A new species of millipede, discovered in a cave in California, joins the rarely-seen family of Illacme, known for having more legs than any other animal on the planet. The new creature, dubbed Illacme tobini, has been studied from a single male specimen and boasts a strange list of body parts, including 414 legs (four of which function as its penises), 200 poison glands that spray an unknown chemical, mysterious mouthparts and a body covered in hairs that secrete silk.
Not much is known about the Illacme family of millipedes. Until the discovery of tobini, the sole species was the Illacme plenipes, first described in 1928 then not seen again in the wild for another 80 years. Of the 17 specimens in collections around the world, one holds the record for the leggiest animal on Earth, with a total of 750 legs. Most of the plenipes specimens were found near San Juan Bautista in California, and their rarity makes the new discovery particularly exciting for diplopodologists – scientists who specialize in the study of millipedes.

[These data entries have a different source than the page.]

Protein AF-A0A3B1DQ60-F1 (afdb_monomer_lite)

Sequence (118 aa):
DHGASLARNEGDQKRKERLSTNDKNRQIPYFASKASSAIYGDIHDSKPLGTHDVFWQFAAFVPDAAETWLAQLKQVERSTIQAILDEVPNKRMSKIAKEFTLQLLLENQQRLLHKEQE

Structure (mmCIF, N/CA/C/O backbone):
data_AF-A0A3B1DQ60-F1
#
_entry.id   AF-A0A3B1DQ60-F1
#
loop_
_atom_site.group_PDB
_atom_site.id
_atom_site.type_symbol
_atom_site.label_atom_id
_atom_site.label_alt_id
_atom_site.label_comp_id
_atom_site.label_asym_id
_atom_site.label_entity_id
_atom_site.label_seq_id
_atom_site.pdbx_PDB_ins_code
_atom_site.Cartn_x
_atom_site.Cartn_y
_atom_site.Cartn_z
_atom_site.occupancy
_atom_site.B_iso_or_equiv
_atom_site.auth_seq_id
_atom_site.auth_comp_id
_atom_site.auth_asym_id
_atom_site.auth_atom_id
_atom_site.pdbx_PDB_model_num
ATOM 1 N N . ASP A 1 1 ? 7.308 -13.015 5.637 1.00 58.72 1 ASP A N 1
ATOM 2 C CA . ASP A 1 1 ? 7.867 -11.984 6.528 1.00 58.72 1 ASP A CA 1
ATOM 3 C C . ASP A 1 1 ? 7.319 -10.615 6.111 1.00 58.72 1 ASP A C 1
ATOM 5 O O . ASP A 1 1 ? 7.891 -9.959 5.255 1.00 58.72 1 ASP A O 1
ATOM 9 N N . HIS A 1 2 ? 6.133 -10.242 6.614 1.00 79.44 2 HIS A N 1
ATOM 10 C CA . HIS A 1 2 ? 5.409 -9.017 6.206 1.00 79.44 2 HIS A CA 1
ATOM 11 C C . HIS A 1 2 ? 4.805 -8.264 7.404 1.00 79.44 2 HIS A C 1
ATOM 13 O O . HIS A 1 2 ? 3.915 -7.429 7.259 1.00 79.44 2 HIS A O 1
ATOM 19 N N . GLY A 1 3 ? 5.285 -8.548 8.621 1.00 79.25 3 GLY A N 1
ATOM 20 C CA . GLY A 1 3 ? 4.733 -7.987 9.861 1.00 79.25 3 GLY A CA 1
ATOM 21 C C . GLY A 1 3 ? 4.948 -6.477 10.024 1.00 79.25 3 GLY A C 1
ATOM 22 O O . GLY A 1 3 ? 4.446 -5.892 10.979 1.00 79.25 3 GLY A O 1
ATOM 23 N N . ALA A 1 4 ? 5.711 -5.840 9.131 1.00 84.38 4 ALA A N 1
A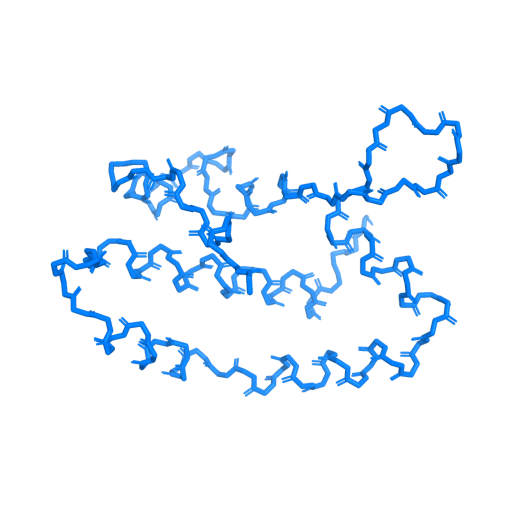TOM 24 C CA . ALA A 1 4 ? 5.899 -4.390 9.073 1.00 84.38 4 ALA A CA 1
ATOM 25 C C . ALA A 1 4 ? 5.010 -3.688 8.025 1.00 84.38 4 ALA A C 1
ATOM 27 O O . ALA A 1 4 ? 5.010 -2.460 7.959 1.00 84.38 4 ALA A O 1
ATOM 28 N N . SER A 1 5 ? 4.241 -4.439 7.232 1.00 88.88 5 SER A N 1
ATOM 29 C CA . SER A 1 5 ? 3.365 -3.912 6.181 1.00 88.88 5 SER A CA 1
ATOM 30 C C . SER A 1 5 ? 2.022 -3.401 6.733 1.00 88.88 5 SER A C 1
ATOM 32 O O . SER A 1 5 ? 1.772 -3.415 7.941 1.00 88.88 5 SER A O 1
ATOM 34 N N . LEU A 1 6 ? 1.146 -2.929 5.834 1.00 92.62 6 LEU A N 1
ATOM 35 C CA . LEU A 1 6 ? -0.259 -2.581 6.117 1.00 92.62 6 LEU A CA 1
ATOM 36 C C . LEU A 1 6 ? -0.451 -1.531 7.226 1.00 92.62 6 LEU A C 1
ATOM 38 O O . LEU A 1 6 ? -1.438 -1.561 7.960 1.00 92.62 6 LEU A O 1
ATOM 42 N N . ALA A 1 7 ? 0.496 -0.595 7.346 1.00 92.44 7 ALA A N 1
ATOM 43 C CA . ALA A 1 7 ? 0.471 0.474 8.343 1.00 92.44 7 ALA A CA 1
ATOM 44 C C . ALA A 1 7 ? 0.295 -0.045 9.786 1.00 92.44 7 ALA A C 1
ATOM 46 O O . ALA A 1 7 ? -0.520 0.477 10.551 1.00 92.44 7 ALA A O 1
ATOM 47 N N . ARG A 1 8 ? 1.072 -1.069 10.175 1.00 90.81 8 ARG A N 1
ATOM 48 C CA . ARG A 1 8 ? 0.988 -1.706 11.506 1.00 90.81 8 ARG A CA 1
ATOM 49 C C . ARG A 1 8 ? 1.024 -0.741 12.700 1.00 90.81 8 ARG A C 1
ATOM 51 O O . ARG A 1 8 ? 0.436 -1.036 13.733 1.00 90.81 8 ARG A O 1
ATOM 58 N N . ASN A 1 9 ? 1.693 0.403 12.550 1.00 92.69 9 ASN A N 1
ATOM 59 C CA . ASN A 1 9 ? 1.874 1.399 13.607 1.00 92.69 9 ASN A CA 1
ATOM 60 C C . ASN A 1 9 ? 0.750 2.452 13.649 1.00 92.69 9 ASN A C 1
ATOM 62 O O . ASN A 1 9 ? 0.744 3.294 14.547 1.00 92.69 9 ASN A O 1
ATOM 66 N N . GLU A 1 10 ? -0.174 2.455 12.683 1.00 95.44 10 GLU A N 1
ATOM 67 C CA . GLU A 1 10 ? -1.287 3.404 12.684 1.00 95.44 10 GLU A CA 1
ATOM 68 C C . GLU A 1 10 ? -2.394 2.932 13.627 1.00 95.44 10 GLU A C 1
ATOM 70 O O . GLU A 1 10 ? -2.922 1.833 13.492 1.00 95.44 10 GLU A O 1
ATOM 75 N N . GLY A 1 11 ? -2.749 3.765 14.606 1.00 96.50 11 GLY A N 1
ATOM 76 C CA . GLY A 1 11 ? -3.842 3.481 15.536 1.00 96.50 11 GLY A CA 1
ATOM 77 C C . GLY A 1 11 ? -5.211 3.799 14.934 1.00 96.50 11 GLY A C 1
ATOM 78 O O . GLY A 1 11 ? -5.328 4.636 14.040 1.00 96.50 11 GLY A O 1
ATOM 79 N N . ASP A 1 12 ? -6.269 3.195 15.474 1.00 97.62 12 ASP A N 1
ATOM 80 C CA . ASP A 1 12 ? -7.641 3.333 14.960 1.00 97.62 12 ASP A CA 1
ATOM 81 C C . ASP A 1 12 ? -8.138 4.779 14.881 1.00 97.62 12 ASP A C 1
ATOM 83 O O . ASP A 1 12 ? -8.812 5.143 13.919 1.00 97.62 12 ASP A O 1
ATOM 87 N N . GLN A 1 13 ? -7.749 5.631 15.833 1.00 97.75 13 GLN A N 1
ATOM 88 C CA . GLN A 1 13 ? -8.090 7.054 15.793 1.00 97.75 13 GLN A CA 1
ATOM 89 C C . GLN A 1 13 ? -7.488 7.750 14.565 1.00 97.75 13 GLN A C 1
ATOM 91 O O . GLN A 1 13 ? -8.180 8.502 13.882 1.00 97.75 13 GLN A O 1
ATOM 96 N N . LYS A 1 14 ? -6.215 7.470 14.257 1.00 97.69 14 LYS A N 1
ATOM 97 C CA . LYS A 1 14 ? -5.550 8.015 13.068 1.00 97.69 14 LYS A CA 1
ATOM 98 C C . LYS A 1 14 ? -6.156 7.423 11.804 1.00 97.69 14 LYS A C 1
ATOM 100 O O . LYS A 1 14 ? -6.481 8.175 10.900 1.00 97.69 14 LYS A O 1
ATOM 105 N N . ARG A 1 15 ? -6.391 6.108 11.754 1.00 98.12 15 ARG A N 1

"I never would have expected that a second species of the leggiest animal on the planet would be discovered in a cave 150 miles (240 km) away (from the plenipes site)," says Paul Marek of Virginia Tech, one of the researchers who described the new species.
Just one Illacme tobini specimen was found in a cave during an expedition to Sequoia National Park in 2006, despite thorough searching in the cave and surrounding areas for more of them. It was preserved in ethanol, dissected and had samples of its DNA extracted, and study of its anatomy found it to be a close relative of the plenipes, but a distinct species.
With a tally of 414 legs, this one specimen sounds far short of the record-holding 750, but it is about average for the better known Illacme species. The tobini's four penises are actually four of its legs, repurposed for reproduction, and the body is covered with tiny hairs that appear to secrete a silk-like substance. Further adding to the mystery, pores in its mouth seem to give off an unknown secretion, and each of its segments is adorned with a pair of glands that spray poison, although just what it sprays also hasn't been identified.
Since only the one specimen has ever been found, the researchers can't be sure how widespread the Illacme tobini is, but it likely has a pretty limited range. They conclude that the area should be explored and surveyed in more detail to paint a better picture.
The research was published in the journal Zoo Keys.